Based on the description in the R Help for the data, what would be an appropriate null distribution of this data?

How many observations are there?

If the data is multimodal, which of the following displays do you think would be the best? Which would not be at all useful?

histogram
boxplot
density plot
violin plot
jittered dot plot
letter value plot

Make these plots for the data. Experiment with different binwidths for the histogram and different bandwiths for the density plot. Were you right in your thinking about which would be the best?

Fit your best mixture model to the data, and simulate 19 nulls to make a lineup. Did you do a good job in matching the distribution, ie does the data plot stand out or not? (Extra bonus: What is the model that you have created? Can you make a plot to show how it looks relative to the observed data?)

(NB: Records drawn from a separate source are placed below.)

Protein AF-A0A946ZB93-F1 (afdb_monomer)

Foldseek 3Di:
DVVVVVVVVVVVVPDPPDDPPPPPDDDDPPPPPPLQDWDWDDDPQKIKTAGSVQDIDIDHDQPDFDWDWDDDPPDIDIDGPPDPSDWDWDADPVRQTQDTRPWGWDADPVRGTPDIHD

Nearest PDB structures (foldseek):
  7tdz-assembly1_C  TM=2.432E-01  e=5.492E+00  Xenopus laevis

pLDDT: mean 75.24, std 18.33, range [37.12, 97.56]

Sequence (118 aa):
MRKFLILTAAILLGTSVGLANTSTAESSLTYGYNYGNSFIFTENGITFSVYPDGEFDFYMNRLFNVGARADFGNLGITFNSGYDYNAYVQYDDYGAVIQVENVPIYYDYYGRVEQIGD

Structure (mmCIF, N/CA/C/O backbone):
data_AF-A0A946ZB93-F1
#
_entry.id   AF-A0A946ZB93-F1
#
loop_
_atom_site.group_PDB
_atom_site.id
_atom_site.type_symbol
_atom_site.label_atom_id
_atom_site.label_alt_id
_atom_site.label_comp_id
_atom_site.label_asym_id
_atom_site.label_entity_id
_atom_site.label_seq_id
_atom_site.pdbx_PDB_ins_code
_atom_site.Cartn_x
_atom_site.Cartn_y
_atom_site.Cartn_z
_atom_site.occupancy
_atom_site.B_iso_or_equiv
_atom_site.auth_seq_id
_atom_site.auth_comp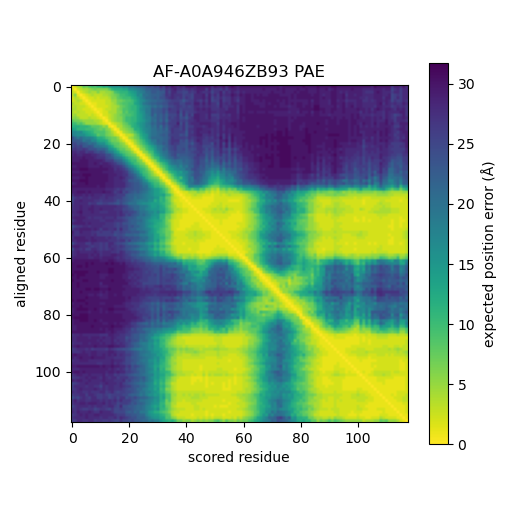_id
_atom_site.auth_asym_id
_atom_site.auth_atom_id
_atom_site.pdbx_PDB_model_num
ATOM 1 N N . MET A 1 1 ? 4.525 -1.194 71.901 1.00 58.03 1 MET A N 1
ATOM 2 C CA . MET A 1 1 ? 5.549 -1.968 71.163 1.00 58.03 1 MET A CA 1
ATOM 3 C C . MET A 1 1 ? 4.944 -2.994 70.199 1.00 58.03 1 MET A C 1
ATOM 5 O O . MET A 1 1 ? 5.058 -2.793 69.002 1.00 58.03 1 MET A O 1
ATOM 9 N N . ARG A 1 2 ? 4.246 -4.048 70.665 1.00 55.47 2 ARG A N 1
ATOM 10 C CA . ARG A 1 2 ? 3.749 -5.141 69.789 1.00 55.47 2 ARG A CA 1
ATOM 11 C C . ARG A 1 2 ? 2.785 -4.705 68.670 1.00 55.47 2 ARG A C 1
ATOM 13 O O . ARG A 1 2 ? 2.894 -5.198 67.561 1.00 55.47 2 ARG A O 1
ATOM 20 N N . LYS A 1 3 ? 1.886 -3.748 68.932 1.00 62.56 3 LYS A N 1
ATOM 21 C CA . LYS A 1 3 ? 0.941 -3.226 67.921 1.00 62.56 3 LYS A CA 1
ATOM 22 C C . LYS A 1 3 ? 1.622 -2.391 66.824 1.00 62.56 3 LYS A C 1
ATOM 24 O O . LYS A 1 3 ? 1.196 -2.438 65.681 1.00 62.56 3 LYS A O 1
ATOM 29 N N . PHE A 1 4 ? 2.704 -1.687 67.169 1.00 69.25 4 PHE A N 1
ATOM 30 C CA . PHE A 1 4 ? 3.529 -0.956 66.200 1.00 69.25 4 PHE A CA 1
ATOM 31 C C . PHE A 1 4 ? 4.312 -1.920 65.304 1.00 69.25 4 PHE A C 1
ATOM 33 O O . PHE A 1 4 ? 4.312 -1.746 64.096 1.00 69.25 4 PHE A O 1
ATOM 40 N N . LEU A 1 5 ? 4.875 -2.987 65.881 1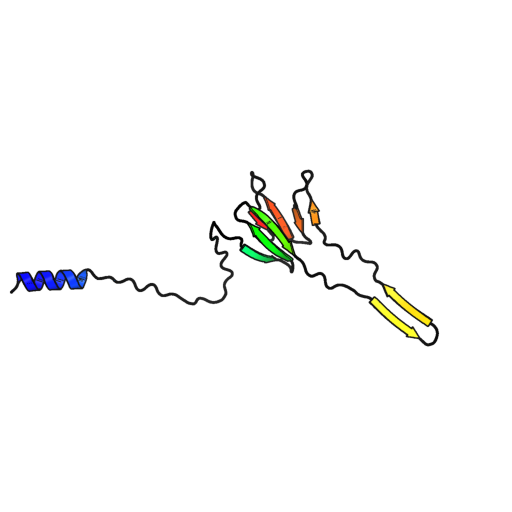.00 72.25 5 LEU A N 1
ATOM 41 C CA . LEU A 1 5 ? 5.553 -4.055 65.135 1.00 72.25 5 LEU A CA 1
ATOM 42 C C . LEU A 1 5 ? 4.648 -4.724 64.088 1.00 72.25 5 LEU A C 1
ATOM 44 O O . LEU A 1 5 ? 5.097 -5.000 62.981 1.00 72.25 5 LEU A O 1
ATOM 48 N N . ILE A 1 6 ? 3.372 -4.946 64.417 1.00 75.69 6 ILE A N 1
ATOM 49 C CA . ILE A 1 6 ? 2.399 -5.544 63.489 1.00 75.69 6 ILE A CA 1
ATOM 50 C C . ILE A 1 6 ? 2.083 -4.588 62.330 1.00 75.69 6 ILE A C 1
ATOM 52 O O . ILE A 1 6 ? 1.999 -5.024 61.185 1.00 75.69 6 ILE A O 1
ATOM 56 N N . LEU A 1 7 ? 1.959 -3.286 62.605 1.00 73.19 7 LEU A N 1
ATOM 57 C CA . LEU A 1 7 ? 1.698 -2.281 61.574 1.00 73.19 7 LEU A CA 1
ATOM 58 C C . LEU A 1 7 ? 2.889 -2.133 60.613 1.00 73.19 7 LEU A C 1
ATOM 60 O O . LEU A 1 7 ? 2.698 -2.062 59.402 1.00 73.19 7 LEU A O 1
ATOM 64 N N . THR A 1 8 ? 4.119 -2.161 61.135 1.00 68.06 8 THR A N 1
ATOM 65 C CA . THR A 1 8 ? 5.337 -2.132 60.310 1.00 68.06 8 THR A CA 1
ATOM 66 C C . THR A 1 8 ? 5.472 -3.393 59.449 1.00 68.06 8 THR A C 1
ATOM 68 O O . THR A 1 8 ? 5.829 -3.294 58.279 1.00 68.06 8 THR A O 1
ATOM 71 N N . ALA A 1 9 ? 5.132 -4.571 59.986 1.00 68.50 9 ALA A N 1
ATOM 72 C CA . ALA A 1 9 ? 5.154 -5.825 59.231 1.00 68.50 9 ALA A CA 1
ATOM 73 C C . ALA A 1 9 ? 4.100 -5.864 58.107 1.00 68.50 9 ALA A C 1
ATOM 75 O O . ALA A 1 9 ? 4.388 -6.351 57.017 1.00 68.50 9 ALA A O 1
ATOM 76 N N . ALA A 1 10 ? 2.905 -5.311 58.339 1.00 68.88 10 ALA A N 1
ATOM 77 C CA . ALA A 1 10 ? 1.845 -5.249 57.330 1.00 68.88 10 ALA A CA 1
ATOM 78 C C . ALA A 1 10 ? 2.208 -4.342 56.140 1.00 68.88 10 ALA A C 1
ATOM 80 O O . ALA A 1 10 ? 1.878 -4.663 55.002 1.00 68.88 10 ALA A O 1
ATOM 81 N N . ILE A 1 11 ? 2.928 -3.242 56.385 1.00 70.69 11 ILE A N 1
ATOM 82 C CA . ILE A 1 11 ? 3.380 -2.321 55.329 1.00 70.69 11 ILE A CA 1
ATOM 83 C C . ILE A 1 11 ? 4.476 -2.965 54.463 1.00 70.69 11 ILE A C 1
ATOM 85 O O . ILE A 1 11 ? 4.464 -2.800 53.247 1.00 70.69 11 ILE A O 1
ATOM 89 N N . LEU A 1 12 ? 5.376 -3.752 55.063 1.00 62.88 12 LEU A N 1
ATOM 90 C CA . LEU A 1 12 ? 6.449 -4.460 54.347 1.00 62.88 12 LEU A CA 1
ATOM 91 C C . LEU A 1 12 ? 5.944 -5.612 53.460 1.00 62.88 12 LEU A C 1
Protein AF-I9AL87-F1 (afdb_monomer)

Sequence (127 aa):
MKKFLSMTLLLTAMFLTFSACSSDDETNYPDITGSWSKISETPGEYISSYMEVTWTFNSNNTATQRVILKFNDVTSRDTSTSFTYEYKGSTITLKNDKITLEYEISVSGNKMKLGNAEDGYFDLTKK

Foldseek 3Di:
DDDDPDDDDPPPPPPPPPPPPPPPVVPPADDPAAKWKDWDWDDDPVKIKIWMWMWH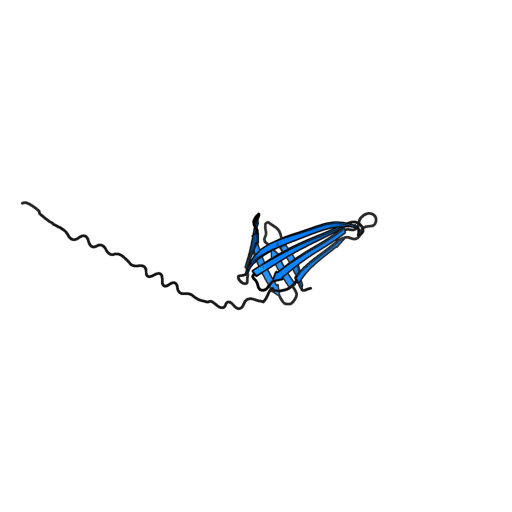AHPVQKIKIWIWIDIPNHTPDTDMDIWGWDDDRQWMWTDDPPDIFIWGWDDDPQWIWIHDPPGDIDTIGGD

Solvent-accessible surface area (backbone atoms only — not comparable to full-atom values): 7634 Å² total; per-residue (Å²): 143,83,88,81,90,76,85,83,85,82,81,79,77,77,77,76,74,74,74,77,72,76,71,80,68,81,71,86,48,83,85,69,65,46,44,32,35,34,78,49,75,43,85,50,96,91,58,26,40,39,38,37,43,36,42,35,35,43,94,84,41,36,32,36,43,37,41,37,33,25,46,69,86,42,76,77,42,80,50,74,48,70,29,40,49,52,78,68,64,53,36,36,40,40,36,50,102,86,51,76,45,76,23,44,34,48,76,59,92,61,37,35,43,41,29,40,90,85,86,38,72,46,72,24,33,60,111

pLDDT: mean 87.49, std 18.72, range [43.91, 98.81]

Mean predicted aligned error: 10.71 Å

Nearest PDB structures (foldseek):
  2eoc-assembly1_A  TM=5.942E-01  e=1.957E+00  Homo sapiens
  6x9z-assembly1_A  TM=5.318E-01  e=5.035E+00  synthetic construct
  3d6x-assembly1_B  TM=4.137E-01  e=2.291E+00  Campylobacter jejuni subsp. jejuni 81-176

Organism: NCBI:txid997892

Radius of gyration: 26.28 Å; Cα contacts (8 Å, |Δi|>4): 224; chains: 1; bounding box: 70×61×73 Å

Structure (mmCIF, N/CA/C/O backbone):
data_AF-I9AL87-F1
#
_entry.id   AF-I9AL87-F1
#
loop_
_atom_site.group_PDB
_atom_site.id
_atom_site.type_symbol
_atom_site.label_atom_id
_atom_site.label_alt_id
_atom_site.label_comp_id
_atom_site.label_asym_id
_atom_site.label_entity_id
_atom_site.label_seq_id
_atom_site.pdbx_PDB_ins_code
_atom_site.Cartn_x
_atom_site.Cartn_y
_atom_site.Cartn_z
_atom_site.occupancy
_atom_site.B_iso_or_equiv
_atom_site.auth_seq_id
_atom_site.auth_comp_id
_atom_site.auth_asym_id
_atom_site.auth_atom_id
_atom_site.pdbx_PDB_model_num
ATOM 1 N N . MET A 1 1 ? -54.436 46.625 46.031 1.00 50.62 1 MET A N 1
ATOM 2 C CA . MET A 1 1 ? -53.289 46.760 45.103 1.00 50.62 1 MET A CA 1
ATOM 3 C C . MET A 1 1 ? -51.995 46.849 45.897 1.00 50.62 1 MET A C 1
ATOM 5 O O . MET A 1 1 ? -51.783 47.862 46.545 1.00 50.62 1 MET A O 1
ATOM 9 N N . LYS A 1 2 ? -51.168 45.798 45.859 1.00 44.06 2 LYS A N 1
ATOM 10 C CA . LYS A 1 2 ? -49.694 45.828 45.770 1.00 44.06 2 LYS A CA 1
ATOM 11 C C . LYS A 1 2 ? -49.208 44.376 45.792 1.00 44.06 2 LYS A C 1
ATOM 13 O O . LYS A 1 2 ? -49.561 43.609 46.679 1.00 44.06 2 LYS A O 1
ATOM 18 N N . LYS A 1 3 ? -48.525 44.004 44.712 1.00 47.19 3 LYS A N 1
ATOM 19 C CA . LYS A 1 3 ? -48.068 42.655 44.378 1.00 47.19 3 LYS A CA 1
ATOM 20 C C . LYS A 1 3 ? -46.725 42.406 45.061 1.00 47.19 3 LYS A C 1
ATOM 22 O O . LYS A 1 3 ? -45.834 43.231 44.911 1.00 47.19 3 LYS A O 1
ATOM 27 N N . PHE A 1 4 ? -46.569 41.254 45.701 1.00 52.53 4 PHE A N 1
ATOM 28 C CA . PHE A 1 4 ? -45.263 40.641 45.935 1.00 52.53 4 PHE A CA 1
ATOM 29 C C . PHE A 1 4 ? -45.387 39.161 45.592 1.00 52.53 4 PHE A C 1
ATOM 31 O O . PHE A 1 4 ? -45.696 38.327 46.436 1.00 52.53 4 PHE A O 1
ATOM 38 N N . LEU A 1 5 ? -45.224 38.862 44.303 1.00 52.34 5 LEU A N 1
ATOM 39 C CA . LEU A 1 5 ? -45.041 37.499 43.826 1.00 52.34 5 LEU A CA 1
ATOM 40 C C . LEU A 1 5 ? -43.538 37.220 43.925 1.00 52.34 5 LEU A C 1
ATOM 42 O O . LEU A 1 5 ? -42.760 37.691 43.098 1.00 52.34 5 LEU A O 1
ATOM 46 N N . SER A 1 6 ? -43.138 36.558 45.005 1.00 52.62 6 SER A N 1
ATOM 47 C CA . SER A 1 6 ? -41.757 36.168 45.266 1.00 52.62 6 SER A CA 1
ATOM 48 C C . SER A 1 6 ? -41.584 34.684 44.959 1.00 52.62 6 SER A C 1
ATOM 50 O O . SER A 1 6 ? -42.292 33.853 45.516 1.00 52.62 6 SER A O 1
ATOM 52 N N . MET A 1 7 ? -40.610 34.405 44.093 1.00 51.69 7 MET A N 1
ATOM 53 C CA . MET A 1 7 ? -39.712 33.253 44.144 1.00 51.69 7 MET A CA 1
ATOM 54 C C . MET A 1 7 ? -40.322 31.844 44.053 1.00 51.69 7 MET A C 1
ATOM 56 O O . MET A 1 7 ? -40.640 31.224 45.061 1.00 51.69 7 MET A O 1
ATOM 60 N N . THR A 1 8 ? -40.269 31.240 42.863 1.00 59.03 8 THR A N 1
ATOM 61 C CA . THR A 1 8 ? -39.668 29.898 42.743 1.00 59.03 8 THR A CA 1
ATOM 62 C C . THR A 1 8 ? -39.083 29.712 41.342 1.00 59.03 8 THR A C 1
ATOM 64 O O . THR A 1 8 ? -39.794 29.528 40.359 1.00 59.03 8 THR A O 1
ATOM 67 N N . LEU A 1 9 ? -37.757 29.810 41.263 1.00 50.50 9 LEU A N 1
ATOM 68 C CA . LEU A 1 9 ? -36.939 29.455 40.111 1.00 50.50 9 LEU A CA 1
ATOM 69 C C . LEU A 1 9 ? -36.853 27.920 40.065 1.00 50.50 9 LEU A C 1
ATOM 71 O O . LEU A 1 9 ? -36.134 27.324 40.864 1.00 50.50 9 LEU A O 1
ATOM 75 N N . LEU A 1 10 ? -37.613 27.268 39.184 1.00 54.72 10 LEU A N 1
ATOM 76 C CA . LEU A 1 10 ? -37.503 25.822 38.963 1.00 54.72 10 LEU A CA 1
ATOM 77 C C . LEU A 1 10 ? -36.375 25.544 37.963 1.00 54.72 10 LEU A C 1
ATOM 79 O O . LEU A 1 10 ? -36.563 25.551 36.748 1.00 54.72 10 LEU A O 1
ATOM 83 N N . LEU A 1 11 ? -35.184 25.320 38.514 1.00 57.56 11 LEU A N 1
ATOM 84 C CA . LEU A 1 11 ? -34.005 24.831 37.813 1.00 57.56 11 LEU A CA 1
ATOM 85 C C .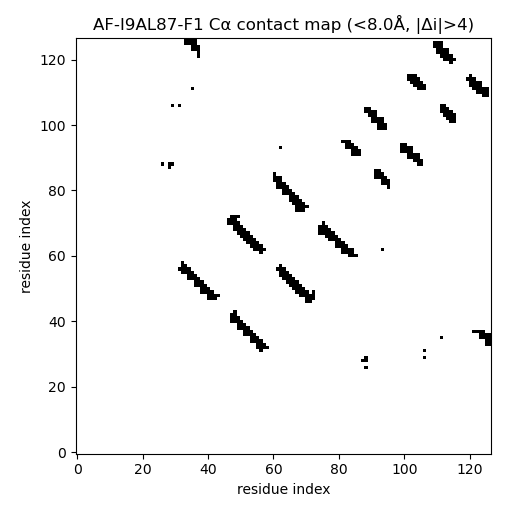 LEU A 1 11 ? -34.185 23.325 37.547 1.00 57.56 11 LEU A C 1
ATOM 87 O O . LEU A 1 11 ? -33.866 22.491 38.391 1.00 57.56 11 LEU A O 1
ATOM 91 N N . THR A 1 12 ? -34.729 22.958 36.388 1.00 57.50 12 THR A N 1
ATOM 92 C CA . THR A 1 12 ? -34.715 21.562 35.927 1.00 57.50 12 THR A CA 1
ATOM 93 C C . THR A 1 12 ? -33.385 21.294 35.233 1.00 57.50 12 THR A C 1
ATOM 95 O O . THR A 1 12 ? -33.249 21.386 34.017 1.00 57.50 12 THR A O 1
ATOM 98 N N . ALA A 1 13 ? -32.367 20.987 36.038 1.00 55.91 13 ALA A N 1
ATOM 99 C CA . ALA A 1 13 ? -31.144 20.371 35.549 1.00 55.91 13 ALA A CA 1
ATOM 100 C C . ALA A 1 13 ? -31.494 18.966 35.035 1.00 55.91 13 ALA A C 1
ATOM 102 O O . ALA A 1 13 ? -31.566 18.004 35.799 1.00 55.91 13 ALA A O 1
ATOM 103 N N . MET A 1 14 ? -31.753 18.855 33.732 1.00 52.38 14 MET A N 1
ATOM 104 C CA . MET A 1 14 ? -31.690 17.579 33.034 1.00 52.38 14 MET A CA 1
ATOM 105 C C . MET A 1 14 ? -30.231 17.131 33.062 1.00 52.38 14 MET A C 1
ATOM 107 O O . MET A 1 14 ? -29.427 17.503 32.210 1.00 52.38 14 MET A O 1
ATOM 111 N N . PHE A 1 15 ? -29.884 16.341 34.074 1.00 54.84 15 PHE A N 1
ATOM 112 C CA . PHE A 1 15 ? -28.754 15.436 33.984 1.00 54.84 15 PHE A CA 1
ATOM 113 C C . PHE A 1 15 ? -29.083 14.446 32.869 1.00 54.84 15 PHE A C 1
ATOM 115 O O . PHE A 1 15 ? -29.711 13.411 33.094 1.00 54.84 15 PHE A O 1
ATOM 122 N N . LEU A 1 16 ? -28.689 14.800 31.644 1.00 49.53 16 LEU A N 1
ATOM 123 C CA . LEU A 1 16 ? -28.437 13.830 30.595 1.00 49.53 16 LEU A CA 1
ATOM 124 C C . LEU A 1 16 ? -27.323 12.944 31.141 1.00 49.53 16 LEU A C 1
ATOM 126 O O . LEU A 1 16 ? -26.136 13.253 31.039 1.00 49.53 16 LEU A O 1
ATOM 130 N N . THR A 1 17 ? -27.721 11.866 31.806 1.00 56.75 17 THR A N 1
ATOM 131 C CA . THR A 1 17 ? -26.860 10.709 31.936 1.00 56.75 17 THR A CA 1
ATOM 132 C C . THR A 1 17 ? -26.636 10.251 30.506 1.00 56.75 17 THR A C 1
ATOM 134 O O . THR A 1 17 ? -27.465 9.574 29.902 1.00 56.75 17 THR A O 1
ATOM 137 N N . PHE A 1 18 ? -25.531 10.710 29.918 1.00 51.81 18 PHE A N 1
ATOM 138 C CA . PHE A 1 18 ? -24.912 9.993 28.827 1.00 51.81 18 PHE A CA 1
ATOM 139 C C . PHE A 1 18 ? -24.635 8.610 29.405 1.00 51.81 18 PHE A C 1
ATOM 141 O O . PHE A 1 18 ? -23.639 8.381 30.090 1.00 51.81 18 PHE A O 1
ATOM 148 N N . SER A 1 19 ? -25.582 7.699 29.205 1.00 46.22 19 SER A N 1
ATOM 149 C CA . SER A 1 19 ? -25.275 6.292 29.109 1.00 46.22 19 SER A CA 1
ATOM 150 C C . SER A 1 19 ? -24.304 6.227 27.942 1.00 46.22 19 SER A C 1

This code might be helpful to get you started. This code generates a jittered dotplot, but you can use your preferred type from part e.

Code

# Fit a mixture model
library(mixtools)
galaxies_fit <- normalmixEM(galaxies, k=3)

set.seed(1138)
galaxies_sim1 <- rnormmix(n=length(galaxies), 
              lambda=galaxies_fit$lambda, 
              mu=galaxies_fit$mu,
              sigma=galaxies_fit$sigma)

Code

# Plot your data
ggplot(tibble(galaxies_sim1), aes(x=galaxies_sim1)) +
  geom_quasirandom(aes(x=1, y=galaxies_sim1)) + 
  coord_flip() +
  theme(
    aspect.ratio = 0.7,
    axis.title = element_blank(),
    axis.text = element_blank(),
    axis.ticks = element_blank()
  )

Code

# Generate null plots and make a lineup
galaxies_null <- tibble(.sample=1, galaxies=galaxies_sim1)
for (i in 2:19) {
  gsim <- rnormmix(n=length(galaxies), 
              lambda=galaxies_fit$lambda, 
              mu=galaxies_fit$mu,
              sigma=galaxies_fit$sigma)
  galaxies_null <- bind_rows(galaxies_null,
                             tibble(.sample=i, galaxies=gsim))
}
galaxies_null <- bind_rows(galaxies_null,
                             tibble(.sample=20,
                                    galaxies=galaxies))
# Randomise .sample  to hide data plot
galaxies_null$.sample <- rep(sample(1:20, 20), rep(82, 20))
ggplot(tibble(galaxies_null), aes(x=galaxies)) +
  geom_quasirandom(aes(x=1, y=galaxies)) + 
  facet_wrap(~.sample, ncol=5) +
  coord_flip() +
  theme(
    aspect.ratio = 0.7,
    axis.title = element_blank(),
    axis.text = element_blank(),
    axis.ticks = element_blank()
  )

2. What is the best transformation to make?

For each of the variables in the data, which-transform.csv, decide on an appropriate transformation to make the distribution more symmetric for five of the variables and remove discreteness on one variable.